Material provided Block Start
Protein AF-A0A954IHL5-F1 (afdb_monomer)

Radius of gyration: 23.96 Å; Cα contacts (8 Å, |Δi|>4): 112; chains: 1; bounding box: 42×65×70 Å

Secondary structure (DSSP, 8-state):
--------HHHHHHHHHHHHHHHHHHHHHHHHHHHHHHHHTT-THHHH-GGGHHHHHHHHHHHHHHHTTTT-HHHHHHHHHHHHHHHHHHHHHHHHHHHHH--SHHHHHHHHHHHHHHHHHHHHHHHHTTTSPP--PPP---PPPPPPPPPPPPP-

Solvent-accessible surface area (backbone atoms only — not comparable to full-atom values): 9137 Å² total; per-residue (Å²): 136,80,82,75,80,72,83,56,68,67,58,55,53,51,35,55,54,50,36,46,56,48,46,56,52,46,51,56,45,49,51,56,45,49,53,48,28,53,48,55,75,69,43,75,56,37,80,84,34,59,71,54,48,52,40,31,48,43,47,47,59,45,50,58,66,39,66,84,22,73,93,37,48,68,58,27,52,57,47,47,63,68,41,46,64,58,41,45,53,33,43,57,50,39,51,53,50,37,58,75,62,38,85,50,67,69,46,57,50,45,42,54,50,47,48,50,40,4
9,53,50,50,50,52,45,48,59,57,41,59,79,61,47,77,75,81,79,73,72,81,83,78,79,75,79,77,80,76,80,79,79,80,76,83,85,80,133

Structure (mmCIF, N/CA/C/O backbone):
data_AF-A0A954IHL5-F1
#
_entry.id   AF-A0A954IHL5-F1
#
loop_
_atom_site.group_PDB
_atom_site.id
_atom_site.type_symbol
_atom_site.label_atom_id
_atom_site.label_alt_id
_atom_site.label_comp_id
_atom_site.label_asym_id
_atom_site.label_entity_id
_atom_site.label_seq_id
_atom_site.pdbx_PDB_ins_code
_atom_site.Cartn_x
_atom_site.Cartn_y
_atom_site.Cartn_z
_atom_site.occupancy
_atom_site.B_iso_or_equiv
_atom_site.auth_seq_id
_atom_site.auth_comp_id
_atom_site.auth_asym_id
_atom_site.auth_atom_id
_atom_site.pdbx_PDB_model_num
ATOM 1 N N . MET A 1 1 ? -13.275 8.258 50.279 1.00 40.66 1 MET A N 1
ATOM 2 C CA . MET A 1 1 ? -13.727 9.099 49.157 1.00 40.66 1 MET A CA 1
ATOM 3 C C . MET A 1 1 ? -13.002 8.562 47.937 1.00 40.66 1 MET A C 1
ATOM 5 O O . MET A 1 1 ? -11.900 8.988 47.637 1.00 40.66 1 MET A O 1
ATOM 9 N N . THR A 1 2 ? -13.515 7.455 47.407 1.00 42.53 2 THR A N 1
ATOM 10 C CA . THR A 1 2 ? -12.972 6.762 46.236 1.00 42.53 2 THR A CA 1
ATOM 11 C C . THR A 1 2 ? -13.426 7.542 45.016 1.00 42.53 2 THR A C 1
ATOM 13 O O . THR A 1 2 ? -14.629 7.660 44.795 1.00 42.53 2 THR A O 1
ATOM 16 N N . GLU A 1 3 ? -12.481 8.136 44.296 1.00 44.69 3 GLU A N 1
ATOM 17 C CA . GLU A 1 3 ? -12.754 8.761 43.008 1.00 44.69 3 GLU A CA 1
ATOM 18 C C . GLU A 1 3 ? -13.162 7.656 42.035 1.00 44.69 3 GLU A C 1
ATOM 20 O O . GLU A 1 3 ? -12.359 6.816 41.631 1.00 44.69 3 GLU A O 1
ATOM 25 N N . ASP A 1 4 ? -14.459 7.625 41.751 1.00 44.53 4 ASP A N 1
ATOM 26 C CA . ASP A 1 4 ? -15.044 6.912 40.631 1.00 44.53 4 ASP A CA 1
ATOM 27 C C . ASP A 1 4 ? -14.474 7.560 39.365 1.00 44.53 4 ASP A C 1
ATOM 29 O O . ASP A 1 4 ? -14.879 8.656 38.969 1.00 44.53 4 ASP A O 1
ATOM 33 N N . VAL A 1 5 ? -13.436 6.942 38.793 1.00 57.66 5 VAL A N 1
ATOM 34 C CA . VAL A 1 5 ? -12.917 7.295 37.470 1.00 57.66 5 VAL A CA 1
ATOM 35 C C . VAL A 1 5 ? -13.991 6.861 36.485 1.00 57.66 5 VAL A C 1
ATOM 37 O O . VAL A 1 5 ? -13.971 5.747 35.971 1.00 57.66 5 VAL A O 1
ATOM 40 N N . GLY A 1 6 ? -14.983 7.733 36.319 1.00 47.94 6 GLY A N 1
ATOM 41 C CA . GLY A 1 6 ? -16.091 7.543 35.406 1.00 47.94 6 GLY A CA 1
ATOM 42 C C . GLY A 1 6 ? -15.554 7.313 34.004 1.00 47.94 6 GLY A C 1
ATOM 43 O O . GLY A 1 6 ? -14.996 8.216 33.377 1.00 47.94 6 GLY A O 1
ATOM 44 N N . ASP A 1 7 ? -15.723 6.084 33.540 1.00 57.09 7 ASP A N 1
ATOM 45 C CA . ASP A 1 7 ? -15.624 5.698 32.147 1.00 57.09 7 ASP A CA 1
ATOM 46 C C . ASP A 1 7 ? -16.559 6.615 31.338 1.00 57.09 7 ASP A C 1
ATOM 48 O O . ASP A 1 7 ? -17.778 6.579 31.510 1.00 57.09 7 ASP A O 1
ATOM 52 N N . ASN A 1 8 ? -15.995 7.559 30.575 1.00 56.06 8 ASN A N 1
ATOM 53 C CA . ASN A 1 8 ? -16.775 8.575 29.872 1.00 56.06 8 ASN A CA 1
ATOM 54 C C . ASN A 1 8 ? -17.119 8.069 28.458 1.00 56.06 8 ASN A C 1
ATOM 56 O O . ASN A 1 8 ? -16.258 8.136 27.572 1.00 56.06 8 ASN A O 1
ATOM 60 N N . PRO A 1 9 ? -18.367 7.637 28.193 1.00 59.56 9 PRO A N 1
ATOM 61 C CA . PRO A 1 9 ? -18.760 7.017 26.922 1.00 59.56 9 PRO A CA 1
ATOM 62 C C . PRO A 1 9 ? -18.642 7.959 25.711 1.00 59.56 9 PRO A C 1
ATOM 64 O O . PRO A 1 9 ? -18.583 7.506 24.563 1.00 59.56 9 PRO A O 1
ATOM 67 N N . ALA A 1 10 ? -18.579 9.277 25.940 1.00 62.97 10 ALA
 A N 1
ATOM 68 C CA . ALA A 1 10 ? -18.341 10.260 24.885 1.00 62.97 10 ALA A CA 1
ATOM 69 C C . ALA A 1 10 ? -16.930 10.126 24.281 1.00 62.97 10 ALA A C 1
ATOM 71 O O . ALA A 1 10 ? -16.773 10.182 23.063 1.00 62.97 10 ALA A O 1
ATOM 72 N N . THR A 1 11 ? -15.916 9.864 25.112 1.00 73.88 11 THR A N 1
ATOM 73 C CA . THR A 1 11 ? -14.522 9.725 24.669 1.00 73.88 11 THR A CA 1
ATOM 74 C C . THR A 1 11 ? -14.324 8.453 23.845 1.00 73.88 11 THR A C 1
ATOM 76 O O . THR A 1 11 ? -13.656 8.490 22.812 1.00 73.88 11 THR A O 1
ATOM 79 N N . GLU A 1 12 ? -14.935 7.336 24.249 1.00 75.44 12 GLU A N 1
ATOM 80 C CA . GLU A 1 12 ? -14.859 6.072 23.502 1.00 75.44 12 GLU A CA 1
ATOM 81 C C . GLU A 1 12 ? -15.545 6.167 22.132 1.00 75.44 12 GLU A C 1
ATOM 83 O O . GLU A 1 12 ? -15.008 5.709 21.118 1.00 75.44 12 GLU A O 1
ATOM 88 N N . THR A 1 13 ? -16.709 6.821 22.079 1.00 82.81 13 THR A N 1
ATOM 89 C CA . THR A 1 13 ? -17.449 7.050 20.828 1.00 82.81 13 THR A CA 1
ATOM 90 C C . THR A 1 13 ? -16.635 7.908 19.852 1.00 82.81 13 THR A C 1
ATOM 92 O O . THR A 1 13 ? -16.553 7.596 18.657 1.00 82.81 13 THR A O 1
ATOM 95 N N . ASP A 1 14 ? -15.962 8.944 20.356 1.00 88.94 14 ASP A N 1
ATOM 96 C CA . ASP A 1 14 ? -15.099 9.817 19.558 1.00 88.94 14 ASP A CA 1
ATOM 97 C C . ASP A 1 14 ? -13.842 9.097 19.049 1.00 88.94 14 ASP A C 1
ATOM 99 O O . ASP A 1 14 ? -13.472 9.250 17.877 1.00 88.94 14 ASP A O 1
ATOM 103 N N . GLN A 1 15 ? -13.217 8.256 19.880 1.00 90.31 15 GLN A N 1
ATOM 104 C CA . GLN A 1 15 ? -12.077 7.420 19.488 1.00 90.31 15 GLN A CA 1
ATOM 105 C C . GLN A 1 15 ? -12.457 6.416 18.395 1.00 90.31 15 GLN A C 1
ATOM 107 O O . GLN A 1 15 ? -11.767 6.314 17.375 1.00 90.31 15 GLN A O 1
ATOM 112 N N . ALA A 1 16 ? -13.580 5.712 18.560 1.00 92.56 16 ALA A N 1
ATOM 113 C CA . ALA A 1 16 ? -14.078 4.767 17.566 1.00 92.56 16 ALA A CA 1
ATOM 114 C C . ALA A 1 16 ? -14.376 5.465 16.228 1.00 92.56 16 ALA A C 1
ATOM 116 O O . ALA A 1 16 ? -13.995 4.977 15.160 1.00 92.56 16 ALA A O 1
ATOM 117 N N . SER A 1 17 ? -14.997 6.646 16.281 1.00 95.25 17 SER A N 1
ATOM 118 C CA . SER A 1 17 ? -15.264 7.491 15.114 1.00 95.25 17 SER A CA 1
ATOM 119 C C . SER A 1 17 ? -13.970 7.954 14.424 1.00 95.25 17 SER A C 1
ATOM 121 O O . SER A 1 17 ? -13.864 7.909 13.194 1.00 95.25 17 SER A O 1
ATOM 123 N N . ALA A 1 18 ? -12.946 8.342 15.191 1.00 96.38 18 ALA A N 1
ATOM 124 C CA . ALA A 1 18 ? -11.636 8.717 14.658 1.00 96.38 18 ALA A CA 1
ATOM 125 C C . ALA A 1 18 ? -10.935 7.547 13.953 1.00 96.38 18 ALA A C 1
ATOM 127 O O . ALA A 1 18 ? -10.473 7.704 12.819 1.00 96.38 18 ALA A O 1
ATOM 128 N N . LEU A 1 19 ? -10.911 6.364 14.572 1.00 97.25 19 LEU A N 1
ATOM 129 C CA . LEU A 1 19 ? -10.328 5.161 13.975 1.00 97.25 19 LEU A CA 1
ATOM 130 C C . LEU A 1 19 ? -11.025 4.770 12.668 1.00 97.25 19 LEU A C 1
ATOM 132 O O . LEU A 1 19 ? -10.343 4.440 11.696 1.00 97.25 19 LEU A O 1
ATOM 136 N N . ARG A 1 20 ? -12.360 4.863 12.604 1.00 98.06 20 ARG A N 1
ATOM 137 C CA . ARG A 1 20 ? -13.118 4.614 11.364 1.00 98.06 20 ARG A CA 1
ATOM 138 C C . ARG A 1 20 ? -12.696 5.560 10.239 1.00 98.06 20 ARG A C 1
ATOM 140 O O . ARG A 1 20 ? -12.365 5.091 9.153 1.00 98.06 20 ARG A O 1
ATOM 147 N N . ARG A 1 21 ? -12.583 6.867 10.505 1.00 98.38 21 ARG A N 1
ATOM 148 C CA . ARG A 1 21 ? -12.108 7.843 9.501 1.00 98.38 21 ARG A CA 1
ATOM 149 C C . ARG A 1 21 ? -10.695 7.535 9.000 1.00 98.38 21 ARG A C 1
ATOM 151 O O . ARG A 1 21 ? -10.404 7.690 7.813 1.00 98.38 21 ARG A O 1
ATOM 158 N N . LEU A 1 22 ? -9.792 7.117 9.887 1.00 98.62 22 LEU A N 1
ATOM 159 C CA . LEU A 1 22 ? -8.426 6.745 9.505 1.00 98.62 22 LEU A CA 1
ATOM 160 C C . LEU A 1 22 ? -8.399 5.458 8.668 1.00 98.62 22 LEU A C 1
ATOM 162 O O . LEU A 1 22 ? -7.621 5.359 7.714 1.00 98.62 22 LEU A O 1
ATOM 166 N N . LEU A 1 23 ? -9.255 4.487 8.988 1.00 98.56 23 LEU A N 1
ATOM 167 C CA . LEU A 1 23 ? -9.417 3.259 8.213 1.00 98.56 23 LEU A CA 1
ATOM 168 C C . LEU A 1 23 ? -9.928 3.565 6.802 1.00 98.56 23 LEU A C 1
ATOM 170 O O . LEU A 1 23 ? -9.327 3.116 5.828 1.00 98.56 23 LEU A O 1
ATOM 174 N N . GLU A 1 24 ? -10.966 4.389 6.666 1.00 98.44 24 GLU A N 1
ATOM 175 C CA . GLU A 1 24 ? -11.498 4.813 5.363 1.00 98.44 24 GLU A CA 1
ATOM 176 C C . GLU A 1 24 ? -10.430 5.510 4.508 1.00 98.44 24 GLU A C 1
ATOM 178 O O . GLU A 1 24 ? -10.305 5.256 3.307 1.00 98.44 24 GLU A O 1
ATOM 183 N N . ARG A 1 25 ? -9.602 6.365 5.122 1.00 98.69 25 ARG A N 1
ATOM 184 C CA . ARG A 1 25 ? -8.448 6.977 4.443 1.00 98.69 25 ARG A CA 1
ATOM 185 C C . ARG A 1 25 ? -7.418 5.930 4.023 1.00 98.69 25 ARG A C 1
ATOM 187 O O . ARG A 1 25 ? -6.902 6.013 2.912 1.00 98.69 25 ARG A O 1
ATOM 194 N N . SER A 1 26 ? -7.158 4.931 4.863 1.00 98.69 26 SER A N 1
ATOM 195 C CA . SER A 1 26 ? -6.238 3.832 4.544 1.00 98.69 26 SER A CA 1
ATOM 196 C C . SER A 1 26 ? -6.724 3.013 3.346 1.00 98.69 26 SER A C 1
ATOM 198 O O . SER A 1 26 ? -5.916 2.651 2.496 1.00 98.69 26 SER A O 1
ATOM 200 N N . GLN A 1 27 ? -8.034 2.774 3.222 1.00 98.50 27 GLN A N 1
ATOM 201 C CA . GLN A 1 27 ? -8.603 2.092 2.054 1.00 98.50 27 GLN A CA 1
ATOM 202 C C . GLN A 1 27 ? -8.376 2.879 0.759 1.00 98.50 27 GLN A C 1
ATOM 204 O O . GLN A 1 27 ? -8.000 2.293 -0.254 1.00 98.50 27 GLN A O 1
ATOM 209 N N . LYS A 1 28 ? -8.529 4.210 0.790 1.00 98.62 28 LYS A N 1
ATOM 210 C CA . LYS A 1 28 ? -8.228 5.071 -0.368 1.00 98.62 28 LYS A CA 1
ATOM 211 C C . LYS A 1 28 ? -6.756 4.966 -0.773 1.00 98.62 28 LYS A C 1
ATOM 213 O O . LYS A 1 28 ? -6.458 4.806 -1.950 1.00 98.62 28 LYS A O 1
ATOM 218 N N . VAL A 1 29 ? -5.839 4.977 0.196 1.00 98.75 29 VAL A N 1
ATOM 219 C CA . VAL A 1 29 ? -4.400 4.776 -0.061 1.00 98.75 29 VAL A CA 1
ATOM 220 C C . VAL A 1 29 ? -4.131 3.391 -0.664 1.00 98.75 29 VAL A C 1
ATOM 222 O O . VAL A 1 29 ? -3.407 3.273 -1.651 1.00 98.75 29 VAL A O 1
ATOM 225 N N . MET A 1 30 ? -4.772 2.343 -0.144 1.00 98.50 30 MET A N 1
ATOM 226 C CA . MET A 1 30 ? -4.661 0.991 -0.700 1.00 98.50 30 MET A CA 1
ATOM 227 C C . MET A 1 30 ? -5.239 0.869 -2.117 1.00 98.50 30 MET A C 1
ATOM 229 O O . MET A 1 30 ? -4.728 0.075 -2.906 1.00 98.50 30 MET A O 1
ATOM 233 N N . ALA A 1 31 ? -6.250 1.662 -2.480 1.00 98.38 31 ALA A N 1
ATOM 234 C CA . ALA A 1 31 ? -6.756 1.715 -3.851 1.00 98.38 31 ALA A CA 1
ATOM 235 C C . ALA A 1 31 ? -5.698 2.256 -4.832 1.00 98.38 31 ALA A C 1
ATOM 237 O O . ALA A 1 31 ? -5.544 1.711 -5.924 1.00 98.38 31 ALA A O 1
Material provided Block End
Material provided Block Start
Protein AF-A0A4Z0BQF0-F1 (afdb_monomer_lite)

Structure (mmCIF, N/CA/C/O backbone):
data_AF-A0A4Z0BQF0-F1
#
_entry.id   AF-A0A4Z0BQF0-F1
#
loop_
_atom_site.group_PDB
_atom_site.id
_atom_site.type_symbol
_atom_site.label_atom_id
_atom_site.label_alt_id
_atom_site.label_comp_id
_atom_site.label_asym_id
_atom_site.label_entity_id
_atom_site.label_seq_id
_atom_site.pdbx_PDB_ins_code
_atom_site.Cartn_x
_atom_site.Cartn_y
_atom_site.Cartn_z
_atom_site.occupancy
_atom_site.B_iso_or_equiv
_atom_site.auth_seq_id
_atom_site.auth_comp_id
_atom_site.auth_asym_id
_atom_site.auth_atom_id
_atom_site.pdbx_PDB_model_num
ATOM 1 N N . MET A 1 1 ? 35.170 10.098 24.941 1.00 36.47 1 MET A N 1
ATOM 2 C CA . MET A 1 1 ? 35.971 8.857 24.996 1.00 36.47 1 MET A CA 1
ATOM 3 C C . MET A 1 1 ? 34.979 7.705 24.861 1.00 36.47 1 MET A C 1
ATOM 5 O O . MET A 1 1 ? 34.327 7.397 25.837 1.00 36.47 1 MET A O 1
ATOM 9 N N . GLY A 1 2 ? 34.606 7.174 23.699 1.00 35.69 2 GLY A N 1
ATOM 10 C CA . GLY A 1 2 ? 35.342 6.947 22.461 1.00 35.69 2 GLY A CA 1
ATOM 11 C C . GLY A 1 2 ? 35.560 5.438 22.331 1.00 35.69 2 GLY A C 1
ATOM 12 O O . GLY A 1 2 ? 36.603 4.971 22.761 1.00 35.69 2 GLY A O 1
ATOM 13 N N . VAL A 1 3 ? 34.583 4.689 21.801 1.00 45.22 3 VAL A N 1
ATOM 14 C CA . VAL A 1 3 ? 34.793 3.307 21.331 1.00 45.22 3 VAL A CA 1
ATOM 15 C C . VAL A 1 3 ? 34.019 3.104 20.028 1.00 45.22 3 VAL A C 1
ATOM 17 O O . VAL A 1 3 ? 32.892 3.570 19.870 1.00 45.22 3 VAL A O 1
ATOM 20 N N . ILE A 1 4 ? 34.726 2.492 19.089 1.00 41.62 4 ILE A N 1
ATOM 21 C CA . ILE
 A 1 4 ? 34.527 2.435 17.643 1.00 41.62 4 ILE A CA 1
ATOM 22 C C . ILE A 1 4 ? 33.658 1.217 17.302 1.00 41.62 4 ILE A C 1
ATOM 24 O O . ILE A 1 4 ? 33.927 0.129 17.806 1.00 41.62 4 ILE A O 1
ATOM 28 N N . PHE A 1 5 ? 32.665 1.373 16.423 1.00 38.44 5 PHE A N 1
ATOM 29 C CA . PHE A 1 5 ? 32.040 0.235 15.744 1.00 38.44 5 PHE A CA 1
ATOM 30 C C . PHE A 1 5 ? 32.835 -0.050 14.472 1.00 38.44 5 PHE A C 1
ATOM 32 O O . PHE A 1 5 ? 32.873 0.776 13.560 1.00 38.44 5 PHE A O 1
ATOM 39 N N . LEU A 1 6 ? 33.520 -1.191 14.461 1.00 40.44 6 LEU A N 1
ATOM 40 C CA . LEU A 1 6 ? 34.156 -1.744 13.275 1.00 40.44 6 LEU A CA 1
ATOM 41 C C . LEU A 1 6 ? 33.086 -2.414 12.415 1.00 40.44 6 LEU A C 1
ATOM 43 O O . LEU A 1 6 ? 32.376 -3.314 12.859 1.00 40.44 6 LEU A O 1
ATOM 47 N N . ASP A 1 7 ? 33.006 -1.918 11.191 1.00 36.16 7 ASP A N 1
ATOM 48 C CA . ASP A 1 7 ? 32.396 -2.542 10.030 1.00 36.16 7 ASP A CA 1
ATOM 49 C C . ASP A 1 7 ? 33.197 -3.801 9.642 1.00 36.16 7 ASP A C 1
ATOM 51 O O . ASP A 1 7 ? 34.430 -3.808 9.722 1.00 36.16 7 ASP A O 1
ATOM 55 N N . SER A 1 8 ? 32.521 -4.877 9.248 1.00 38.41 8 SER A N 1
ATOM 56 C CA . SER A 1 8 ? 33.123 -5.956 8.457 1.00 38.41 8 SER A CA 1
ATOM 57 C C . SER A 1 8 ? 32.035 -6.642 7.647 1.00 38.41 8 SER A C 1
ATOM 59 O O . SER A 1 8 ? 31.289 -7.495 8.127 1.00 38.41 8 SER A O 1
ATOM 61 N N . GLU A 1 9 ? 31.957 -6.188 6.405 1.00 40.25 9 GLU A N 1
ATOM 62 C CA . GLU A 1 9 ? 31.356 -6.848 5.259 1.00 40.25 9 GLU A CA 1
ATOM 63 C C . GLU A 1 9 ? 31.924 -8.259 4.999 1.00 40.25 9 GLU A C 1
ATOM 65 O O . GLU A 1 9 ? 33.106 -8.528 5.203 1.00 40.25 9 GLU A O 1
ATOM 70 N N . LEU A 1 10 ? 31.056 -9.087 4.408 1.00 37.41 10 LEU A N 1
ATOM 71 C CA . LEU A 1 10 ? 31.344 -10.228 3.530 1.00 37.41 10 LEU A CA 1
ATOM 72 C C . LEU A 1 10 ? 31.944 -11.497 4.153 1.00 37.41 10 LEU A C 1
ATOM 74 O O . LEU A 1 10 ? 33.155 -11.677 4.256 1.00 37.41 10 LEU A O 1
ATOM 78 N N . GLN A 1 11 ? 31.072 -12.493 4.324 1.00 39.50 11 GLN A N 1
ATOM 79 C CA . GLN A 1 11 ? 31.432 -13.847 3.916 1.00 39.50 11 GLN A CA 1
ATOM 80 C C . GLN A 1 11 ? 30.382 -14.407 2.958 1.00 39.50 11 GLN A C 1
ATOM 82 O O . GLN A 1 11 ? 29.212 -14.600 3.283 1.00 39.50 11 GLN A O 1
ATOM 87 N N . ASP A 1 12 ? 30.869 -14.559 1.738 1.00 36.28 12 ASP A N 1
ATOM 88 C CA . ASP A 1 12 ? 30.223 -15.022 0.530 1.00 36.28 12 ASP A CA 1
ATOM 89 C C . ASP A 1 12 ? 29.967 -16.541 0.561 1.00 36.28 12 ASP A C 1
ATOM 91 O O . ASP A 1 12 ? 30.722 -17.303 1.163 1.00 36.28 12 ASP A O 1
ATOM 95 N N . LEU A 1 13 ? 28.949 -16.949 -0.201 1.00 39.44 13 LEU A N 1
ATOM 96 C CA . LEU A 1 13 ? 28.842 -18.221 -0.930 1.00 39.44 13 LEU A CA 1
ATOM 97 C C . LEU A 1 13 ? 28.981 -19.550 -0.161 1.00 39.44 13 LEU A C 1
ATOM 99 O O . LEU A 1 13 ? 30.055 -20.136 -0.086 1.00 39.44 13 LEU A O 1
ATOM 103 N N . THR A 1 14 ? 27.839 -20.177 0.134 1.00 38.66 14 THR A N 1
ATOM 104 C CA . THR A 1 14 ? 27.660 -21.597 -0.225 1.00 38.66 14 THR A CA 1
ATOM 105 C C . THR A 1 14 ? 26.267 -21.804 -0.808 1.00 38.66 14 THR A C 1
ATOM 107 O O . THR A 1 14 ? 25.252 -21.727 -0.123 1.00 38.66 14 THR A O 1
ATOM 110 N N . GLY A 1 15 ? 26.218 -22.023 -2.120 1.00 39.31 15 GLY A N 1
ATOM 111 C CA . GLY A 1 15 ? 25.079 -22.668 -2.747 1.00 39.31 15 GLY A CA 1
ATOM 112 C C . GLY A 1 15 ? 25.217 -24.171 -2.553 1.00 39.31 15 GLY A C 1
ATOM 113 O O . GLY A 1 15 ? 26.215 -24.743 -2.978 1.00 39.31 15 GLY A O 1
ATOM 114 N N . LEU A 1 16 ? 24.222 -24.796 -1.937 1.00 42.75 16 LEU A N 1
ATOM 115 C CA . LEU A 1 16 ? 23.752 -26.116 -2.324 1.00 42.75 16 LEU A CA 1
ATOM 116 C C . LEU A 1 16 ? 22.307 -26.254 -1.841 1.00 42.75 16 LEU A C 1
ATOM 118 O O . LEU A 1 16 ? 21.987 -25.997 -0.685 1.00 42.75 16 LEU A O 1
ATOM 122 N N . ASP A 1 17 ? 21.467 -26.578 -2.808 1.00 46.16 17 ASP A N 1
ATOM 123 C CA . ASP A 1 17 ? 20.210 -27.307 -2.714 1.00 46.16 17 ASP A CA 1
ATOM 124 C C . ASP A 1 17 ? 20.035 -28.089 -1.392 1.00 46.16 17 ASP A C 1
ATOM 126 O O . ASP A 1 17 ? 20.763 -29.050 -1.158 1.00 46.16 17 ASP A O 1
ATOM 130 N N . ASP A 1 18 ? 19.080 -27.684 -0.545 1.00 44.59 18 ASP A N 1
Material provided Block End
> **The problem**:
Using the entries above, extract exactly the span from the line with "ATOM 213 O O" to the line with "ATOM 229 O O", both lines included; leave out everything else.

> **Expected answer**:
ATOM 213 O O . LYS A 1 28 ? -6.458 4.806 -1.950 1.00 98.62 28 LYS A O 1
ATOM 218 N N . VAL A 1 29 ? -5.839 4.977 0.196 1.00 98.75 29 VAL A N 1
ATOM 219 C CA . VAL A 1 29 ? -4.400 4.776 -0.061 1.00 98.75 29 VAL A CA 1
ATOM 220 C C . VAL A 1 29 ? -4.131 3.391 -0.664 1.00 98.75 29 VAL A C 1
ATOM 222 O O . VAL A 1 29 ? -3.407 3.273 -1.651 1.00 98.75 29 VAL A O 1
ATOM 225 N N . MET A 1 30 ? -4.772 2.343 -0.144 1.00 98.50 30 MET A N 1
ATOM 226 C CA . MET A 1 30 ? -4.661 0.991 -0.700 1.00 98.50 30 MET A CA 1
ATOM 227 C C . MET A 1 30 ? -5.239 0.869 -2.117 1.00 98.50 30 MET A C 1
ATOM 229 O O . MET A 1 30 ? -4.728 0.075 -2.906 1.00 98.50 30 MET A O 1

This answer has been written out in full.